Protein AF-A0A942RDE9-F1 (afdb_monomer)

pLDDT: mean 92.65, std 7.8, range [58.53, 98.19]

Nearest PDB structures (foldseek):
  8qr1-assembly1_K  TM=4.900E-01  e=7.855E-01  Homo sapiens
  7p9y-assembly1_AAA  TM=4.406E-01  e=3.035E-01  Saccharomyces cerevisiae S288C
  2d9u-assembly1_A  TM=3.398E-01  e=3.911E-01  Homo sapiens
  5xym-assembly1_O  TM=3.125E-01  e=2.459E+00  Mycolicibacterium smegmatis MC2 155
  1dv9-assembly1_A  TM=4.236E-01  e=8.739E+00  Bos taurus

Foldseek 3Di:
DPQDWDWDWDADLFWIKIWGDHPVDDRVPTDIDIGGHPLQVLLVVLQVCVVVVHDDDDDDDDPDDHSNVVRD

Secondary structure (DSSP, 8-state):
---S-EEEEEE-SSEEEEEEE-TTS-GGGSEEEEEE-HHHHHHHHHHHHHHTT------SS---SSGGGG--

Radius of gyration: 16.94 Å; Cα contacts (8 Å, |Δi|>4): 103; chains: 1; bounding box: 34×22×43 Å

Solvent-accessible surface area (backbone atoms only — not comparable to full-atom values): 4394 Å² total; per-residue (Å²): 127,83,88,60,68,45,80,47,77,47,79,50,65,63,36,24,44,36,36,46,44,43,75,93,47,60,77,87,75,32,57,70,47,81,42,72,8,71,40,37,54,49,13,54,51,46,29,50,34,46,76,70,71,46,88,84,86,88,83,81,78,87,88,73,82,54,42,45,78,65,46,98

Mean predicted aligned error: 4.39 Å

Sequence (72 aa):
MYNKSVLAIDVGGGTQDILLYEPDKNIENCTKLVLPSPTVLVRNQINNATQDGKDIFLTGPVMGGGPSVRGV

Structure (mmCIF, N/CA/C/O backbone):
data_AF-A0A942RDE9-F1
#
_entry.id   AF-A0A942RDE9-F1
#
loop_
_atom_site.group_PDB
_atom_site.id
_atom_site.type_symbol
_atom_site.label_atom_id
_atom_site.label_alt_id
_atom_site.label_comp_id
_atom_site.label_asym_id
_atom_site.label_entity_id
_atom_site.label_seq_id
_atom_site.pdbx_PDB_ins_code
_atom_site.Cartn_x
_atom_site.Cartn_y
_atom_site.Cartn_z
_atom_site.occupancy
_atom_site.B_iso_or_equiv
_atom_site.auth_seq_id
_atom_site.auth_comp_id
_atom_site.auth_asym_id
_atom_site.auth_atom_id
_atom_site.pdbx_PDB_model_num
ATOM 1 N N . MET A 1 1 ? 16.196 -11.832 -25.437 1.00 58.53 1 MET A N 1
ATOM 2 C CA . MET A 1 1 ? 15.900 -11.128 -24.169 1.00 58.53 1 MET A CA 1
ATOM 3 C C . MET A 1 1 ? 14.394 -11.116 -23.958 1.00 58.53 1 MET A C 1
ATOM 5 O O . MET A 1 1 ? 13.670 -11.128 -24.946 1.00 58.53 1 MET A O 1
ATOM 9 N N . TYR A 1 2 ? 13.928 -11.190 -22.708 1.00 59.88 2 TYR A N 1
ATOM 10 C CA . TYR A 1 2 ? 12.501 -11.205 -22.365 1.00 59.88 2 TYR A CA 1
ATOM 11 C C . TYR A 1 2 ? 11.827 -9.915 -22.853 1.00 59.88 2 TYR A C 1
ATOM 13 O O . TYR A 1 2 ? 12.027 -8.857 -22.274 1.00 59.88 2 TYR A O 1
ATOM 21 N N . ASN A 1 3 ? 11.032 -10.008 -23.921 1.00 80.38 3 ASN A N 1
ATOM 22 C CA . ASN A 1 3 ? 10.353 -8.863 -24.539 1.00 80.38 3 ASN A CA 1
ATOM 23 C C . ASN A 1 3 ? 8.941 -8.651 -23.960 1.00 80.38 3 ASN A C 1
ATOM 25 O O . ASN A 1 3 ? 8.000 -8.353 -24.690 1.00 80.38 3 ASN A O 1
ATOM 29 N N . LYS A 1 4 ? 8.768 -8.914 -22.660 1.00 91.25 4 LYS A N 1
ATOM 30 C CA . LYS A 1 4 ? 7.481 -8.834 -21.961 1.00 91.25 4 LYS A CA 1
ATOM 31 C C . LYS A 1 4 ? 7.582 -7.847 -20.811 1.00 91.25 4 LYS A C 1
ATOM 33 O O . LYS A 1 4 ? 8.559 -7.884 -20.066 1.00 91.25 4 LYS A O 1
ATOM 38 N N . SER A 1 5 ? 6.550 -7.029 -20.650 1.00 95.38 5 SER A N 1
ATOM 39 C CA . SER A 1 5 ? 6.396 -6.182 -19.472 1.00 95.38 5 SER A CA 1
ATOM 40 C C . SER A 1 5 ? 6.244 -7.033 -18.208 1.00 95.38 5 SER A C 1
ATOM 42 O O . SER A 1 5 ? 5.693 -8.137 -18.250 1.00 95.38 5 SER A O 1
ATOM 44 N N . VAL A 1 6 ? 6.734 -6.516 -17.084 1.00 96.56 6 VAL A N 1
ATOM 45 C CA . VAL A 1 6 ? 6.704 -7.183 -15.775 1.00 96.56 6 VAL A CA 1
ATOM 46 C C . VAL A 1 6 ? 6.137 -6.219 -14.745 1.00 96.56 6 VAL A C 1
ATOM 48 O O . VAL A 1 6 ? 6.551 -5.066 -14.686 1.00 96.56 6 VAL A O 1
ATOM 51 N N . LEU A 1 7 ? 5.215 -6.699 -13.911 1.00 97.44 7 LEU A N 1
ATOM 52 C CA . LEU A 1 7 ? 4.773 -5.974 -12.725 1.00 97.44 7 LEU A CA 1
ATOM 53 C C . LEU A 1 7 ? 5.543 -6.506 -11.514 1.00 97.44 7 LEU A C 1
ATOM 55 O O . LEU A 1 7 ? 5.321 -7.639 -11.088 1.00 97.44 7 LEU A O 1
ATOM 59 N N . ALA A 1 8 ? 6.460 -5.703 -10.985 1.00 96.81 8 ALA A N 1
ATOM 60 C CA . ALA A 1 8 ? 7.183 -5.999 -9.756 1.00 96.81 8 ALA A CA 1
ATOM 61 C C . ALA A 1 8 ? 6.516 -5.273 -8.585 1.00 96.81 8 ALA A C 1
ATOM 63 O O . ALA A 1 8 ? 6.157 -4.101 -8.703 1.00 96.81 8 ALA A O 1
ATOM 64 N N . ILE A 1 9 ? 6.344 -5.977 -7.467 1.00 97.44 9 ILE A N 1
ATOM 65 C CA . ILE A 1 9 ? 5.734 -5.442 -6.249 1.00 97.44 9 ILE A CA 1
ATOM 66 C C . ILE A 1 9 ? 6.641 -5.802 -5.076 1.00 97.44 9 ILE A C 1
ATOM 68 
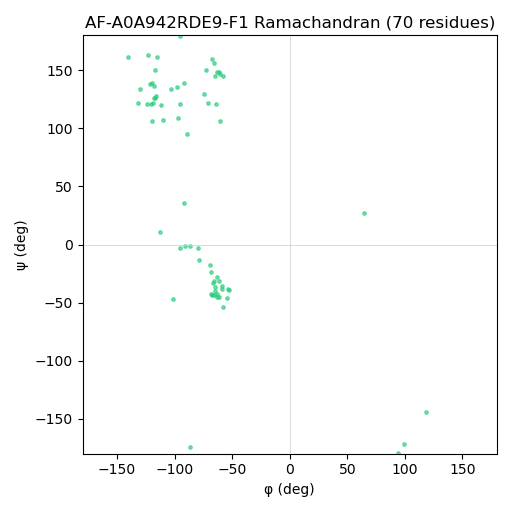O O . ILE A 1 9 ? 6.887 -6.984 -4.833 1.00 97.44 9 ILE A O 1
ATOM 72 N N . ASP A 1 10 ? 7.108 -4.790 -4.353 1.00 95.81 10 ASP A N 1
ATOM 73 C CA . ASP A 1 10 ? 7.818 -4.934 -3.085 1.00 95.81 10 ASP A CA 1
ATOM 74 C C . ASP A 1 10 ? 6.940 -4.389 -1.959 1.00 95.81 10 ASP A C 1
ATOM 76 O O . ASP A 1 10 ? 6.535 -3.227 -1.985 1.00 95.81 10 ASP A O 1
ATOM 80 N N . VAL A 1 11
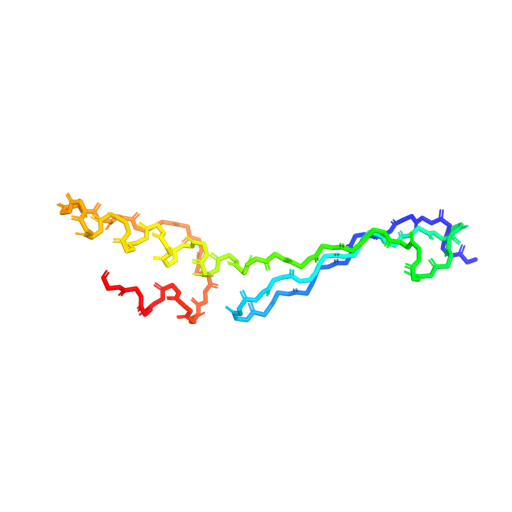 ? 6.592 -5.239 -0.994 1.00 93.94 11 VAL A N 1
ATOM 81 C CA . VAL A 1 11 ? 5.685 -4.883 0.102 1.00 93.94 11 VAL A CA 1
ATOM 82 C C . VAL A 1 11 ? 6.472 -4.817 1.401 1.00 93.94 11 VAL A C 1
ATOM 84 O O . VAL A 1 11 ? 6.825 -5.838 1.989 1.00 93.94 11 VAL A O 1
ATOM 87 N N . GLY A 1 12 ? 6.683 -3.596 1.884 1.00 92.25 12 GLY A N 1
ATOM 88 C CA . GLY A 1 12 ? 7.237 -3.322 3.201 1.00 92.25 12 GLY A CA 1
ATOM 89 C C . GLY A 1 12 ? 6.157 -3.075 4.257 1.00 92.25 12 GLY A C 1
ATOM 90 O O . GLY A 1 12 ? 4.954 -3.053 3.995 1.00 92.25 12 GLY A O 1
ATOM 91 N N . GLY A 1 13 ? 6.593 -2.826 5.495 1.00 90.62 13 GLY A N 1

## TASK OBJECTIVE
Nothing should appear in the answer except the lines above from the line with "Structure (mmCIF, N/CA/C/O" through the line with "ATOM 5 O O .", both included, written out exactly.

## OUTPUT OF THE EXERCISE
Structure (mmCIF, N/CA/C/O backbone):
data_AF-A0A942RDE9-F1
#
_entry.id   AF-A0A942RDE9-F1
#
loop_
_atom_site.group_PDB
_atom_site.id
_atom_site.type_symbol
_atom_site.label_atom_id
_atom_site.label_alt_id
_atom_site.label_comp_id
_atom_site.label_asym_id
_atom_site.label_entity_id
_atom_site.label_seq_id
_atom_site.pdbx_PDB_ins_code
_atom_site.Cartn_x
_atom_site.Cartn_y
_atom_site.Cartn_z
_atom_site.occupancy
_atom_site.B_iso_or_equiv
_atom_site.auth_seq_id
_atom_site.auth_comp_id
_atom_site.auth_asym_id
_atom_site.auth_atom_id
_atom_site.pdbx_PDB_model_num
ATOM 1 N N . MET A 1 1 ? 16.196 -11.832 -25.437 1.00 58.53 1 MET A N 1
ATOM 2 C CA . MET A 1 1 ? 15.900 -11.128 -24.169 1.00 58.53 1 MET A CA 1
ATOM 3 C C . MET A 1 1 ? 14.394 -11.116 -23.958 1.00 58.53 1 MET A C 1
ATOM 5 O O . MET A 1 1 ? 13.670 -11.128 -24.946 1.00 58.53 1 MET A O 1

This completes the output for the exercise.